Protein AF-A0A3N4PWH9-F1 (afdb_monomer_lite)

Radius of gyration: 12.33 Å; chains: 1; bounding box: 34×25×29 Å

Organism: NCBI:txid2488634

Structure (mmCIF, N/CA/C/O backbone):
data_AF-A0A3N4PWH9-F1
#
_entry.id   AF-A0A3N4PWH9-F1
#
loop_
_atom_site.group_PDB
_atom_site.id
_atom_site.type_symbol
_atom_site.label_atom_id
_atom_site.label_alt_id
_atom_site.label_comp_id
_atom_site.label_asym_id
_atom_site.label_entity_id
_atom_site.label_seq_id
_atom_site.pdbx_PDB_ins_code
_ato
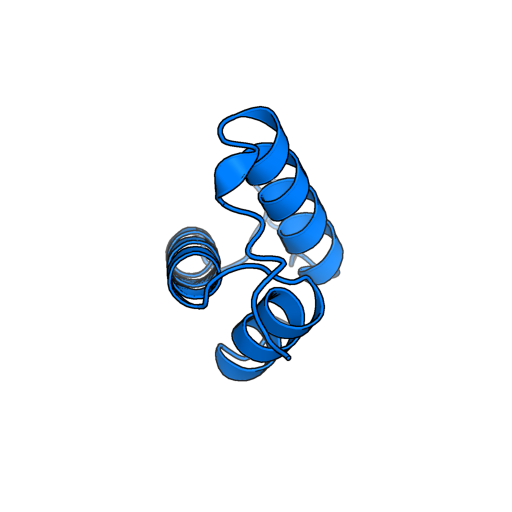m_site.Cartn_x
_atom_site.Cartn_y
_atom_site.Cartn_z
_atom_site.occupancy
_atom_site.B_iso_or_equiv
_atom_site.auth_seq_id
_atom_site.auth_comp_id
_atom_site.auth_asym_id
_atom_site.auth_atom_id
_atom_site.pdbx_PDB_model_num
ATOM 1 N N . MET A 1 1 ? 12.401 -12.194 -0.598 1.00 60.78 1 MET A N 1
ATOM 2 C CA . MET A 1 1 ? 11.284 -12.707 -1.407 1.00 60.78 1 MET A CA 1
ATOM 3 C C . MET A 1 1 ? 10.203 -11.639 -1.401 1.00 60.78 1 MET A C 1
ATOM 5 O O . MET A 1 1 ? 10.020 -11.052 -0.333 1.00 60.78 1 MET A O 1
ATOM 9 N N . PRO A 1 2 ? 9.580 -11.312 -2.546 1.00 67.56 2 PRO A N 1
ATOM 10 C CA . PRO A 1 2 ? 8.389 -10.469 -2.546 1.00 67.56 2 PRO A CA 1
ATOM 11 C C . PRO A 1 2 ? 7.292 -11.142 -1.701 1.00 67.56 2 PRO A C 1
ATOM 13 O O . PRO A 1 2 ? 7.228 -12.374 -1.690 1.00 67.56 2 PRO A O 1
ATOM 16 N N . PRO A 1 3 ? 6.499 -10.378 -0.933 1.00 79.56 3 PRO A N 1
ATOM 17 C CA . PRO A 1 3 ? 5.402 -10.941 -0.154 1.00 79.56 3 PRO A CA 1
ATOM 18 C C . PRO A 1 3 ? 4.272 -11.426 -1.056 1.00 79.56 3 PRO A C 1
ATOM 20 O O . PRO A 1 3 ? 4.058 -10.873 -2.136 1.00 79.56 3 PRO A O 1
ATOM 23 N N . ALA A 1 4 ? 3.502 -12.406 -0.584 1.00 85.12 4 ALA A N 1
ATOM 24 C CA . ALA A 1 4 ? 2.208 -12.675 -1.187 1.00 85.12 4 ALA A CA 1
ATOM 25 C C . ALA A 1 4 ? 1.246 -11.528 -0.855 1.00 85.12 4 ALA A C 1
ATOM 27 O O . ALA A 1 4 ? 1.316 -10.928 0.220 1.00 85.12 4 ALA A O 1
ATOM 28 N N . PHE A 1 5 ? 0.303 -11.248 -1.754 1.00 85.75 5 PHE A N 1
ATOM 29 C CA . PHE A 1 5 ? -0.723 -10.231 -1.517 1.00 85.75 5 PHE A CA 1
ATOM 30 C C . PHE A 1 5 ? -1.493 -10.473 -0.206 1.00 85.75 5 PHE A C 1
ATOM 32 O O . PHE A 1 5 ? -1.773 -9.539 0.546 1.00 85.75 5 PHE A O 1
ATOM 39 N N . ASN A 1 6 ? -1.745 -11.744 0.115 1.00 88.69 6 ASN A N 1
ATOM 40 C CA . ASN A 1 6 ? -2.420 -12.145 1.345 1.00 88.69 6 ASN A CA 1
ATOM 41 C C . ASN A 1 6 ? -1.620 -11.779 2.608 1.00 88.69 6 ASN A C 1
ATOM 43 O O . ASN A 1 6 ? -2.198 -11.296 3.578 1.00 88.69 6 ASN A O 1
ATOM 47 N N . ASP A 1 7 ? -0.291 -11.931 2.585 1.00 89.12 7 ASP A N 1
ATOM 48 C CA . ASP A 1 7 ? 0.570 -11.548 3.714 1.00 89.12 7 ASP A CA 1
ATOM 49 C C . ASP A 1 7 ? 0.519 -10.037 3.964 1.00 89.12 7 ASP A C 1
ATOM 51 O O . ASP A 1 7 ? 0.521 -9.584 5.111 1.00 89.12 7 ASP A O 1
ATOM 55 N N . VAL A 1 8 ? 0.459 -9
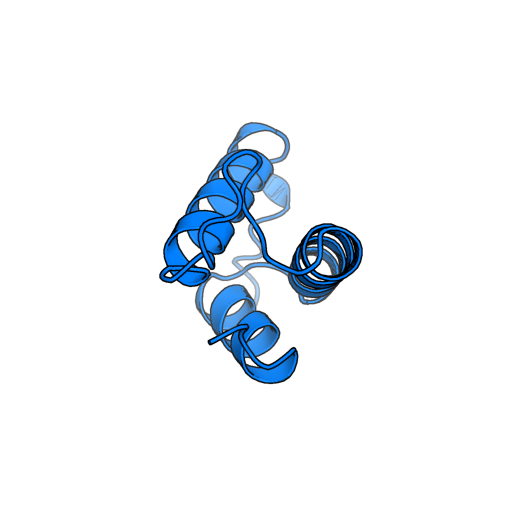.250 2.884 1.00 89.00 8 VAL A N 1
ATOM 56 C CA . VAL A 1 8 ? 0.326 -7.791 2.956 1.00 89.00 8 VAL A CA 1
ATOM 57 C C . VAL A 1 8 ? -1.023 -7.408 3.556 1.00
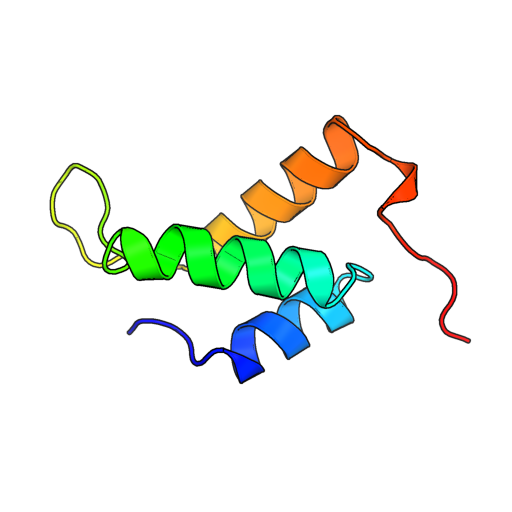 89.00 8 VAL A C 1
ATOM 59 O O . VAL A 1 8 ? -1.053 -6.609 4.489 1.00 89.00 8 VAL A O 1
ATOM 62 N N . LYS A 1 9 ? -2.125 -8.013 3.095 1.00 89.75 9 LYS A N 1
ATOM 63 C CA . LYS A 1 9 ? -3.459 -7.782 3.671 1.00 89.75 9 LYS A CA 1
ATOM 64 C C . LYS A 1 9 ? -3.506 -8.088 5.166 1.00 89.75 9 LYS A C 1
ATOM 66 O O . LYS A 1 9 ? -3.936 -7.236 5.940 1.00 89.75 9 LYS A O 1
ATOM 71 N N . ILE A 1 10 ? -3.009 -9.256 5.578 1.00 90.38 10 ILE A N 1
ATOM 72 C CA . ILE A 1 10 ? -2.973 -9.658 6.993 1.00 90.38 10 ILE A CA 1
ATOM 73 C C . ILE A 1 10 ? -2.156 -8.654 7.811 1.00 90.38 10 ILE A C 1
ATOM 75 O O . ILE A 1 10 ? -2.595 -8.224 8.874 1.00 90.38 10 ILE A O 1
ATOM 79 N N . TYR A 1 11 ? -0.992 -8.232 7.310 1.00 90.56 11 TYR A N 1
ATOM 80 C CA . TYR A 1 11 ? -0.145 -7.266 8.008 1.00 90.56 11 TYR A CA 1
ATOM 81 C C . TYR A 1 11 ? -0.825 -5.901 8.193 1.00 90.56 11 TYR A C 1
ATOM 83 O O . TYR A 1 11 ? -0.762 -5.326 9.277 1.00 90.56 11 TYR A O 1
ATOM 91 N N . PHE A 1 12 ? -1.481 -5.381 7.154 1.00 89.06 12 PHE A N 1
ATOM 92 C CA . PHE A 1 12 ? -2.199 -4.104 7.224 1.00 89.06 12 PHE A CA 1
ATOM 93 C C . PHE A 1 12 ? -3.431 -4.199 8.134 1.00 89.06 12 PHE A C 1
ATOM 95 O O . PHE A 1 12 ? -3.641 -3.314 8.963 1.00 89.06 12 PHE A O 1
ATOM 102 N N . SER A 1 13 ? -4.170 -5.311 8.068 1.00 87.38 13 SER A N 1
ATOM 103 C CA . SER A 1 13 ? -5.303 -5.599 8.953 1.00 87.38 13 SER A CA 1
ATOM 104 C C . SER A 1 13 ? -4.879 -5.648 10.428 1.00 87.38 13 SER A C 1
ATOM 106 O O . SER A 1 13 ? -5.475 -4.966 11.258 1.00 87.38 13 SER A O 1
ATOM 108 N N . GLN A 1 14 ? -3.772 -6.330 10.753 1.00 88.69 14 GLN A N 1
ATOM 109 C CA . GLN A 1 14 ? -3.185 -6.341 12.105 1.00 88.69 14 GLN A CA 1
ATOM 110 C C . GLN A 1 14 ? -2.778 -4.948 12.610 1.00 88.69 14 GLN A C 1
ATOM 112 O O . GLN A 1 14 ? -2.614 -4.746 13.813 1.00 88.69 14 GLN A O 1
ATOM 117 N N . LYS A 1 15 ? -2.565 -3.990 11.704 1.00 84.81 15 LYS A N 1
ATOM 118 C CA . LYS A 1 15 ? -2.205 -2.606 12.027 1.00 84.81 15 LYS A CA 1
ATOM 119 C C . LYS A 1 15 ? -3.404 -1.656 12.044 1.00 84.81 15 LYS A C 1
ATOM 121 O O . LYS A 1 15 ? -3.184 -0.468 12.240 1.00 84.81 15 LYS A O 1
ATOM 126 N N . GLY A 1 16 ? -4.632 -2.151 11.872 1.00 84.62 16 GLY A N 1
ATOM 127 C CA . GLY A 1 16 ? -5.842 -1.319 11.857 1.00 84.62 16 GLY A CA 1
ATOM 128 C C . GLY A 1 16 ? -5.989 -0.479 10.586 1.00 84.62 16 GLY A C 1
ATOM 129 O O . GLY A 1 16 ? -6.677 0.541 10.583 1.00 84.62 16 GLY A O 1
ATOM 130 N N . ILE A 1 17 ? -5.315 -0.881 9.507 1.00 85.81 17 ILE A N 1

§ **TASK DESCRIPTION**:
Keeping both end lines, retype exactly the lines from the first line of the material through the line that contains "ATOM 41 C C", but not the pictures.

§ **ANSWER**:
Protein AF-A0A3N4PWH9-F1 (afdb_monomer_lite)

Radius of gyration: 12.33 Å; chains: 1; bounding box: 34×25×29 Å

Organism: NCBI:txid2488634

Structure (mmCIF, N/CA/C/O backbone):
data_AF-A0A3N4PWH9-F1
#
_entry.id   AF-A0A3N4PWH9-F1
#
loop_
_atom_site.group_PDB
_atom_site.id
_atom_site.type_symbol
_atom_site.label_atom_id
_atom_site.label_alt_id
_atom_site.label_comp_id
_atom_site.label_asym_id
_atom_site.label_entity_id
_atom_site.label_seq_id
_atom_site.pdbx_PDB_ins_code
_ato
m_site.Cartn_x
_atom_site.Cartn_y
_atom_site.Cartn_z
_atom_site.occupancy
_atom_site.B_iso_or_equiv
_atom_site.auth_seq_id
_atom_site.auth_comp_id
_atom_site.auth_asym_id
_atom_site.auth_atom_id
_atom_site.pdbx_PDB_model_num
ATOM 1 N N . MET A 1 1 ? 12.401 -12.194 -0.598 1.00 60.78 1 MET A N 1
ATOM 2 C CA . MET A 1 1 ? 11.284 -12.707 -1.407 1.00 60.78 1 MET A CA 1
ATOM 3 C C . MET A 1 1 ? 10.203 -11.639 -1.401 1.00 60.78 1 MET A C 1
ATOM 5 O O . MET A 1 1 ? 10.020 -11.052 -0.333 1.00 60.78 1 MET A O 1
ATOM 9 N N . PRO A 1 2 ? 9.580 -11.312 -2.546 1.00 67.56 2 PRO A N 1
ATOM 10 C CA . PRO A 1 2 ? 8.389 -10.469 -2.546 1.00 67.56 2 PRO A CA 1
ATOM 11 C C . PRO A 1 2 ? 7.292 -11.142 -1.701 1.00 67.56 2 PRO A C 1
ATOM 13 O O . PRO A 1 2 ? 7.228 -12.374 -1.690 1.00 67.56 2 PRO A O 1
ATOM 16 N N . PRO A 1 3 ? 6.499 -10.378 -0.933 1.00 79.56 3 PRO A N 1
ATOM 17 C CA . PRO A 1 3 ? 5.402 -10.941 -0.154 1.00 79.56 3 PRO A CA 1
ATOM 18 C C . PRO A 1 3 ? 4.272 -11.426 -1.056 1.00 79.56 3 PRO A C 1
ATOM 20 O O . PRO A 1 3 ? 4.058 -10.873 -2.136 1.00 79.56 3 PRO A O 1
ATOM 23 N N . ALA A 1 4 ? 3.502 -12.406 -0.584 1.00 85.12 4 ALA A N 1
ATOM 24 C CA . ALA A 1 4 ? 2.208 -12.675 -1.187 1.00 85.12 4 ALA A CA 1
ATOM 25 C C . ALA A 1 4 ? 1.246 -11.528 -0.855 1.00 85.12 4 ALA A C 1
ATOM 27 O O . ALA A 1 4 ? 1.316 -10.928 0.220 1.00 85.12 4 ALA A O 1
ATOM 28 N N . PHE A 1 5 ? 0.303 -11.248 -1.754 1.00 85.75 5 PHE A N 1
ATOM 29 C CA . PHE A 1 5 ? -0.723 -10.231 -1.517 1.00 85.75 5 PHE A CA 1
ATOM 30 C C . PHE A 1 5 ? -1.493 -10.473 -0.206 1.00 85.75 5 PHE A C 1
ATOM 32 O O . PHE A 1 5 ? -1.773 -9.539 0.546 1.00 85.75 5 PHE A O 1
ATOM 39 N N . ASN A 1 6 ? -1.745 -11.744 0.115 1.00 88.69 6 ASN A N 1
ATOM 40 C CA . ASN A 1 6 ? -2.420 -12.145 1.345 1.00 88.69 6 ASN A CA 1
ATOM 41 C C . ASN A 1 6 ? -1.620 -11.779 2.608 1.00 88.69 6 ASN A C 1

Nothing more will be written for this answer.